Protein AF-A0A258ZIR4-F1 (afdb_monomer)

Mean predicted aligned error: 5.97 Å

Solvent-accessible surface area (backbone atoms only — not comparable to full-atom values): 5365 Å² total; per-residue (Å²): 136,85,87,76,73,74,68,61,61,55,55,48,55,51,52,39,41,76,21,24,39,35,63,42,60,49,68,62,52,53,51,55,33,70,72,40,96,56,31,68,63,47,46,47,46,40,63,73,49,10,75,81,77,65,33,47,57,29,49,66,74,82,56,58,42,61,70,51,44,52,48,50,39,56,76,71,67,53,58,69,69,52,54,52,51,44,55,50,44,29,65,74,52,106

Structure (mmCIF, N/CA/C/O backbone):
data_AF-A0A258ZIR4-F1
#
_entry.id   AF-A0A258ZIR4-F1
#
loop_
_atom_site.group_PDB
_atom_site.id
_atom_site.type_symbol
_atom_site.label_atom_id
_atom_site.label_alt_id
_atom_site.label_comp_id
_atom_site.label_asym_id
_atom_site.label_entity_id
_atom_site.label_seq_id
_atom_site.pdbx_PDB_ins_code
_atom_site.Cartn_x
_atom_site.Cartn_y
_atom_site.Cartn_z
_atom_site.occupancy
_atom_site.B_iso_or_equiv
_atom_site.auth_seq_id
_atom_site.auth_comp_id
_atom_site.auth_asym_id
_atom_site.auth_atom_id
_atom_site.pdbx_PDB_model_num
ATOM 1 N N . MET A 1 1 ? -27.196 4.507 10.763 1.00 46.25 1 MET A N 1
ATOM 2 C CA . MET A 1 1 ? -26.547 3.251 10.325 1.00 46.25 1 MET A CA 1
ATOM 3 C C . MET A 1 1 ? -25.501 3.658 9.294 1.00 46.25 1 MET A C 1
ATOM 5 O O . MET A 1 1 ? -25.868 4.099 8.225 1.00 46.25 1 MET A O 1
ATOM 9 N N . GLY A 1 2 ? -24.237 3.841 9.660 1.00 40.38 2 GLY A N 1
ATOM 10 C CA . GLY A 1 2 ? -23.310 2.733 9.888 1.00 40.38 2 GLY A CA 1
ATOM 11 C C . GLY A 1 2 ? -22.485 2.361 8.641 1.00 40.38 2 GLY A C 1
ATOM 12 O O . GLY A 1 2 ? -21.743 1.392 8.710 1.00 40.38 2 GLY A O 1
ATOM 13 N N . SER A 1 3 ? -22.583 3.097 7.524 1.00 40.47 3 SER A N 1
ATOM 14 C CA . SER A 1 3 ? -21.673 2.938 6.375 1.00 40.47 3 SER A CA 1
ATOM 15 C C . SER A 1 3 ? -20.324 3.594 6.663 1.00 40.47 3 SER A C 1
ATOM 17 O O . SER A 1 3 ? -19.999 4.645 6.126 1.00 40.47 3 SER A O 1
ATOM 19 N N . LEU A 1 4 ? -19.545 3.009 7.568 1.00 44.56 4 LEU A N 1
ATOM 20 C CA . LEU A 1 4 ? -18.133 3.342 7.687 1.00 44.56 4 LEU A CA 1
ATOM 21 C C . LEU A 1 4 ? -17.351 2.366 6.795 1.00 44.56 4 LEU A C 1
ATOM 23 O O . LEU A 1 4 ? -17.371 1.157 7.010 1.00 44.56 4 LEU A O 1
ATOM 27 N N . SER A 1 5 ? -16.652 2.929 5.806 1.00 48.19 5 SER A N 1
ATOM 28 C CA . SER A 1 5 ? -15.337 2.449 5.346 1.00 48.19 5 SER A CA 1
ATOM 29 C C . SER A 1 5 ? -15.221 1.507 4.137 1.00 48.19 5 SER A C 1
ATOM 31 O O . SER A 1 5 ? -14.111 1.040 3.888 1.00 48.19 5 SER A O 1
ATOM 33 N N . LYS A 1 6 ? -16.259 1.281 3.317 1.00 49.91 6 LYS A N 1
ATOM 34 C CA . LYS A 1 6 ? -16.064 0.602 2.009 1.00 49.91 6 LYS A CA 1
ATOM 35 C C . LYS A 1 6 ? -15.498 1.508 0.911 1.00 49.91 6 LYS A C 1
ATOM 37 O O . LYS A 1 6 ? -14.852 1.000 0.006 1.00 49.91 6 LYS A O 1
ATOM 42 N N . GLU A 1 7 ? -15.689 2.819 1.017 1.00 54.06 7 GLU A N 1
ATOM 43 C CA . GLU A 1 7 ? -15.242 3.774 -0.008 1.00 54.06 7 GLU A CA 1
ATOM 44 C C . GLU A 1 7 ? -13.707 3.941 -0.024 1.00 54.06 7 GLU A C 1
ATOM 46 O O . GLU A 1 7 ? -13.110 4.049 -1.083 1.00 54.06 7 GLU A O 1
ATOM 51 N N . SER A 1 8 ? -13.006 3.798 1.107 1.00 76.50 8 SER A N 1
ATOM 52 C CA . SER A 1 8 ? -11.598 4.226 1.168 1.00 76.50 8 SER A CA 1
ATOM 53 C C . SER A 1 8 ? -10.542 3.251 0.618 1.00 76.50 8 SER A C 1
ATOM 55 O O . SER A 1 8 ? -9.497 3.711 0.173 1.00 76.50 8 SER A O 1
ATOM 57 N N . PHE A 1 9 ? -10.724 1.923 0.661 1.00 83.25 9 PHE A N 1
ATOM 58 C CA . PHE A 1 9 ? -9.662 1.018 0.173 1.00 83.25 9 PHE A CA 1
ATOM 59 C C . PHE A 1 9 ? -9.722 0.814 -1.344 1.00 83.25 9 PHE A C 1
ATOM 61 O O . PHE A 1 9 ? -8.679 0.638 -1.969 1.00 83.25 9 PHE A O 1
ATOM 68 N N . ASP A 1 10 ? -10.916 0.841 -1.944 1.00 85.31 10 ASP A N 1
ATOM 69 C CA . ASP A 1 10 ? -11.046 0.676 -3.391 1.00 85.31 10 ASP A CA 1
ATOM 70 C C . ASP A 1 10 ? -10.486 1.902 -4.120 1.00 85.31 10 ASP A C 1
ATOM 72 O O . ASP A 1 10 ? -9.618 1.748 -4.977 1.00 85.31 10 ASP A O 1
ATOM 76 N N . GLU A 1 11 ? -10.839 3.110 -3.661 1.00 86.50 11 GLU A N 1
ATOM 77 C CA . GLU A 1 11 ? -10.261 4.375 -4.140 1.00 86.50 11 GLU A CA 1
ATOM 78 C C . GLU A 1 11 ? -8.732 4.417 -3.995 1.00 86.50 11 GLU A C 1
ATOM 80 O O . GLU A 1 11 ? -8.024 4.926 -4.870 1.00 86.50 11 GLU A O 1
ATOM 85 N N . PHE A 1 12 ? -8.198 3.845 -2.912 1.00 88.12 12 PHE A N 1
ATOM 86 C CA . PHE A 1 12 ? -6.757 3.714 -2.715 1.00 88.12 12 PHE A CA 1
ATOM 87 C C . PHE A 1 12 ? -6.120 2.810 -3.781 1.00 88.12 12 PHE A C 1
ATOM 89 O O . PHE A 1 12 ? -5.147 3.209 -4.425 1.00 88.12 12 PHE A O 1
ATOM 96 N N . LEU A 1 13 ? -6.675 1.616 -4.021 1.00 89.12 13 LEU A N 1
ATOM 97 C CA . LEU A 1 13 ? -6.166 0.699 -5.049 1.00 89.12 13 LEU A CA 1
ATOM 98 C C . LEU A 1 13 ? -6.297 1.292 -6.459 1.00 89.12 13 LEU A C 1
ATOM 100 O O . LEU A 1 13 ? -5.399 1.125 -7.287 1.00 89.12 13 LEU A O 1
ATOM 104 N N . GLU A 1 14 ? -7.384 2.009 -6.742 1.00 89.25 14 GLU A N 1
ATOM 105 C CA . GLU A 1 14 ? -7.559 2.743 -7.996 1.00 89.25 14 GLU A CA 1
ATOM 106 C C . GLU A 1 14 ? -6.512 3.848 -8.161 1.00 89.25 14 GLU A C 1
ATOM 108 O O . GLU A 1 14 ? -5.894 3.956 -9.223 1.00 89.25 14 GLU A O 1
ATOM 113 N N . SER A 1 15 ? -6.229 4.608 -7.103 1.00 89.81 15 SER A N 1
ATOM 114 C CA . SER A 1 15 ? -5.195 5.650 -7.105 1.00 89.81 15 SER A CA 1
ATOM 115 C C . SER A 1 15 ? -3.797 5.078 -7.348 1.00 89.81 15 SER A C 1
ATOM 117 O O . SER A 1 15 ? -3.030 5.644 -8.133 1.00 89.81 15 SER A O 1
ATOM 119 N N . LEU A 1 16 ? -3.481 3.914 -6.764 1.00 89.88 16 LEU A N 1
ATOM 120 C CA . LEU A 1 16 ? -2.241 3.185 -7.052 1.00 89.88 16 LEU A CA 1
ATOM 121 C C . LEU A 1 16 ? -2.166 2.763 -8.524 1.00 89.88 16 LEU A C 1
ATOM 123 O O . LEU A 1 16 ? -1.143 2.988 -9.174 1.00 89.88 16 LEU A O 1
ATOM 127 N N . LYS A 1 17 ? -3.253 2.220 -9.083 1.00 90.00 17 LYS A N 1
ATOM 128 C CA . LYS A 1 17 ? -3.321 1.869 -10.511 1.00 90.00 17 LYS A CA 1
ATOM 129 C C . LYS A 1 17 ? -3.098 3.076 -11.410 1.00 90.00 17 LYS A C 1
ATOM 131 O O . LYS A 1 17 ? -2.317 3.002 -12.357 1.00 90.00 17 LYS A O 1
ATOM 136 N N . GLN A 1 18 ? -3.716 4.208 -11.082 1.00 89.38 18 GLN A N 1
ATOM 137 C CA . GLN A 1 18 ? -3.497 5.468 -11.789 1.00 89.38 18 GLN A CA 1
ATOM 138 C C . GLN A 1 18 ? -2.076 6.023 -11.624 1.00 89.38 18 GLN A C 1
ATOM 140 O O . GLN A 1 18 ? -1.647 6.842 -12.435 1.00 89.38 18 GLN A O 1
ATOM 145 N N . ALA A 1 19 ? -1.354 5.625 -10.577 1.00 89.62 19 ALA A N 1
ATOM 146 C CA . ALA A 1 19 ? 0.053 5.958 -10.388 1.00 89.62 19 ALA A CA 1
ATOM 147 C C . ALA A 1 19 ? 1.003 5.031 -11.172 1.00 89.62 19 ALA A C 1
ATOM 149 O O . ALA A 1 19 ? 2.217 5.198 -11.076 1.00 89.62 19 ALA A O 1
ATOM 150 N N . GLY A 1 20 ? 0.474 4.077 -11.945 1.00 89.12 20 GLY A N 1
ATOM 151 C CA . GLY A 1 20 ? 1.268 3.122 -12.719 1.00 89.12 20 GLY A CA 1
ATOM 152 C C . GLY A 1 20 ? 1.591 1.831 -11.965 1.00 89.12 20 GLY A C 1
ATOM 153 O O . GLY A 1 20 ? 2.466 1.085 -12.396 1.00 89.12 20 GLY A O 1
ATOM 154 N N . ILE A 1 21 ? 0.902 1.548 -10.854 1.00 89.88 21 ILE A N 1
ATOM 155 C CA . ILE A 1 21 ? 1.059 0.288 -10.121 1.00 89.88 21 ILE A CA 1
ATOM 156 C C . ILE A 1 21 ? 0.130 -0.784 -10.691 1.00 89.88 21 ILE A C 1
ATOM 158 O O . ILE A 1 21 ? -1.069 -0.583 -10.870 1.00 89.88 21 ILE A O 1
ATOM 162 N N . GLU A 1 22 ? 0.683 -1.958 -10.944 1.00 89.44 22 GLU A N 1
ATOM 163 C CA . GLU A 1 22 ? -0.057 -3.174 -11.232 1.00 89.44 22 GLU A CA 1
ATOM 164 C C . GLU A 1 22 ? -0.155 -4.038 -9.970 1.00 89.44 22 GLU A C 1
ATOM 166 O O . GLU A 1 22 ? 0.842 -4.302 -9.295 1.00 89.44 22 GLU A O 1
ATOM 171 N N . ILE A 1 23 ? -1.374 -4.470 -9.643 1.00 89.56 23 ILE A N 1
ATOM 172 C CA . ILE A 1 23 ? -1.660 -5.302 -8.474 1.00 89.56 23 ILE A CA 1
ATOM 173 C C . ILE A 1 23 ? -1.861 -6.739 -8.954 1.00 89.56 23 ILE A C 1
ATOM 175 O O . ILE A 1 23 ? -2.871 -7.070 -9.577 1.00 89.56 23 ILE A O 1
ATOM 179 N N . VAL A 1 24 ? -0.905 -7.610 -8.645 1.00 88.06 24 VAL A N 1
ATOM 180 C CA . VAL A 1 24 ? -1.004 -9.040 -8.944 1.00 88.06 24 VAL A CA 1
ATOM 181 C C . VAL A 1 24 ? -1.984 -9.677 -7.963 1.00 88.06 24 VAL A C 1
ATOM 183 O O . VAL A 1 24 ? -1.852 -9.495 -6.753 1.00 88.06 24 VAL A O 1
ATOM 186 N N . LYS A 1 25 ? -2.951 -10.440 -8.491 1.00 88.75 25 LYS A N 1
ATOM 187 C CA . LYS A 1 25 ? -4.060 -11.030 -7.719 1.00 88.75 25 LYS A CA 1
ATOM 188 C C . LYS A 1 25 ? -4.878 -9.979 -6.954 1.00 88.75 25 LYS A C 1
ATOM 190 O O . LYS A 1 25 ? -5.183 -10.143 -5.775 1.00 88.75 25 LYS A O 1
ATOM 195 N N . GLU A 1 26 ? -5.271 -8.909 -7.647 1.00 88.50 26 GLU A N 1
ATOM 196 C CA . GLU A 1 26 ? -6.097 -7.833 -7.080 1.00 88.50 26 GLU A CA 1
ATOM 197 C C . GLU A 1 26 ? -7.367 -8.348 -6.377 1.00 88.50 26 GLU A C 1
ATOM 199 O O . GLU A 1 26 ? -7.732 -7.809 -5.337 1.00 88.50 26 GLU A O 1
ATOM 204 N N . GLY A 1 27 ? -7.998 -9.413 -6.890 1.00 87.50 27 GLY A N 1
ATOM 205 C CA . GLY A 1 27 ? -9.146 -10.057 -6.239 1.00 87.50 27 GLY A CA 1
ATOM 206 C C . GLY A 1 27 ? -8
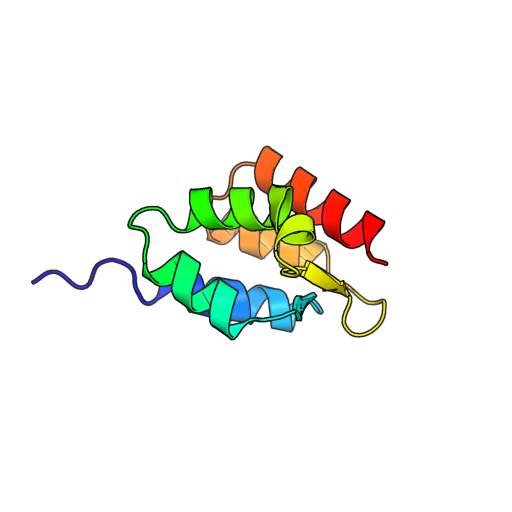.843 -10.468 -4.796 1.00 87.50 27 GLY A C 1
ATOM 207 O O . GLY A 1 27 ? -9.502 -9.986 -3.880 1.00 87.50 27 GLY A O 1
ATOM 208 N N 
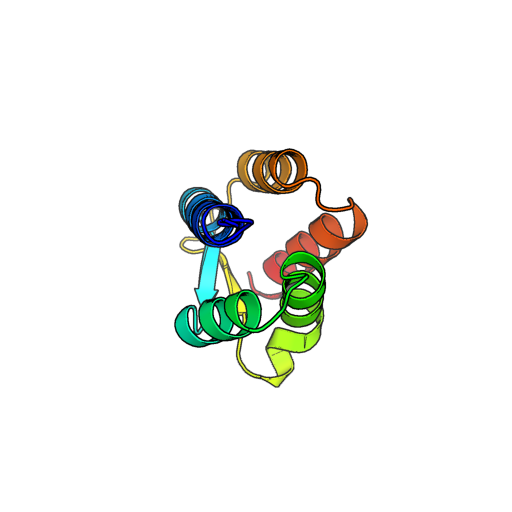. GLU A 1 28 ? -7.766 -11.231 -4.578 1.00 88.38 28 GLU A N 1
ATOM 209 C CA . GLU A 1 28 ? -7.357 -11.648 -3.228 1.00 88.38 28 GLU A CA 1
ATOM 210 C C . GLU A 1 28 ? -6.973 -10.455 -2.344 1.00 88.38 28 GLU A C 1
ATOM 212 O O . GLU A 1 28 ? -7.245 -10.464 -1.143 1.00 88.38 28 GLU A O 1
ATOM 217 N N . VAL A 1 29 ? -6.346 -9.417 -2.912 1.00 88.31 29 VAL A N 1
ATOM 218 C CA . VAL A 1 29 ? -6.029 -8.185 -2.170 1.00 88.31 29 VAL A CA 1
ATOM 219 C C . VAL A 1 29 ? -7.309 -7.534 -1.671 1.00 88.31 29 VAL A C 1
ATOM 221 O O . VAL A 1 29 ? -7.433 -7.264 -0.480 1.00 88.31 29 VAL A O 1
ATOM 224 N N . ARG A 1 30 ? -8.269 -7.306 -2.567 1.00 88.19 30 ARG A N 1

> [What the task asks]: Above are the records; copy exactly the lines from the line with "ATOM 105 C CA" through the line with "ATOM 154 N N", both included.

> [Solved exercise]:
ATOM 105 C CA . GLU A 1 14 ? -7.559 2.743 -7.996 1.00 89.25 14 GLU A CA 1
ATOM 106 C C . GLU A 1 14 ? -6.512 3.848 -8.161 1.00 89.25 14 GLU A C 1
ATOM 108 O O . GLU A 1 14 ? -5.894 3.956 -9.223 1.00 89.25 14 GLU A O 1
ATOM 113 N N . SER A 1 15 ? -6.229 4.608 -7.103 1.00 89.81 15 SER A N 1
ATOM 114 C CA . SER A 1 15 ? -5.195 5.650 -7.105 1.00 89.81 15 SER A CA 1
ATOM 115 C C . SER A 1 15 ? -3.797 5.078 -7.348 1.00 89.81 15 SER A C 1
ATOM 117 O O . SER A 1 15 ? -3.030 5.644 -8.133 1.00 89.81 15 SER A O 1
ATOM 119 N N . LEU A 1 16 ? -3.481 3.914 -6.764 1.00 89.88 16 LEU A N 1
ATOM 120 C CA . LEU A 1 16 ? -2.241 3.185 -7.052 1.00 89.88 16 LEU A CA 1
ATOM 121 C C . LEU A 1 16 ? -2.166 2.763 -8.524 1.00 89.88 16 LEU A C 1
ATOM 123 O O . LEU A 1 16 ? -1.143 2.988 -9.174 1.00 89.88 16 LEU A O 1
ATOM 127 N N . LYS A 1 17 ? -3.253 2.220 -9.083 1.00 90.00 17 LYS A N 1
ATOM 128 C CA . LYS A 1 17 ? -3.321 1.869 -10.511 1.00 90.00 17 LYS A CA 1
ATOM 129 C C . LYS A 1 17 ? -3.098 3.076 -11.410 1.00 90.00 17 LYS A C 1
ATOM 131 O O . LYS A 1 17 ? -2.317 3.002 -12.357 1.00 90.00 17 LYS A O 1
ATOM 136 N N . GLN A 1 18 ? -3.716 4.208 -11.082 1.00 89.38 18 GLN A N 1
ATOM 137 C CA . GLN A 1 18 ? -3.497 5.468 -11.789 1.00 89.38 18 GLN A CA 1
ATOM 138 C C . GLN A 1 18 ? -2.076 6.023 -11.624 1.00 89.38 18 GLN A C 1
ATOM 140 O O . GLN A 1 18 ? -1.647 6.842 -12.435 1.00 89.38 18 GLN A O 1
ATOM 145 N N . ALA A 1 19 ? -1.354 5.625 -10.577 1.00 89.62 19 ALA A N 1
ATOM 146 C CA . ALA A 1 19 ? 0.053 5.958 -10.388 1.00 89.62 19 ALA A CA 1
ATOM 147 C C . ALA A 1 19 ? 1.003 5.031 -11.172 1.00 89.62 19 ALA A C 1
ATOM 149 O O . ALA A 1 19 ? 2.217 5.198 -11.076 1.00 89.62 19 ALA A O 1
ATOM 150 N N . GLY A 1 20 ? 0.474 4.077 -11.945 1.00 89.12 20 GLY A N 1
ATOM 151 C CA . GLY A 1 20 ? 1.268 3.122 -12.719 1.00 89.12 20 GLY A CA 1
ATOM 152 C C . GLY A 1 20 ? 1.591 1.831 -11.965 1.00 89.12 20 GLY A C 1
ATOM 153 O O . GLY A 1 20 ? 2.466 1.085 -12.396 1.00 89.12 20 GLY A O 1
ATOM 154 N N . ILE A 1 21 ? 0.902 1.548 -10.854 1.00 89.88 21 ILE A N 1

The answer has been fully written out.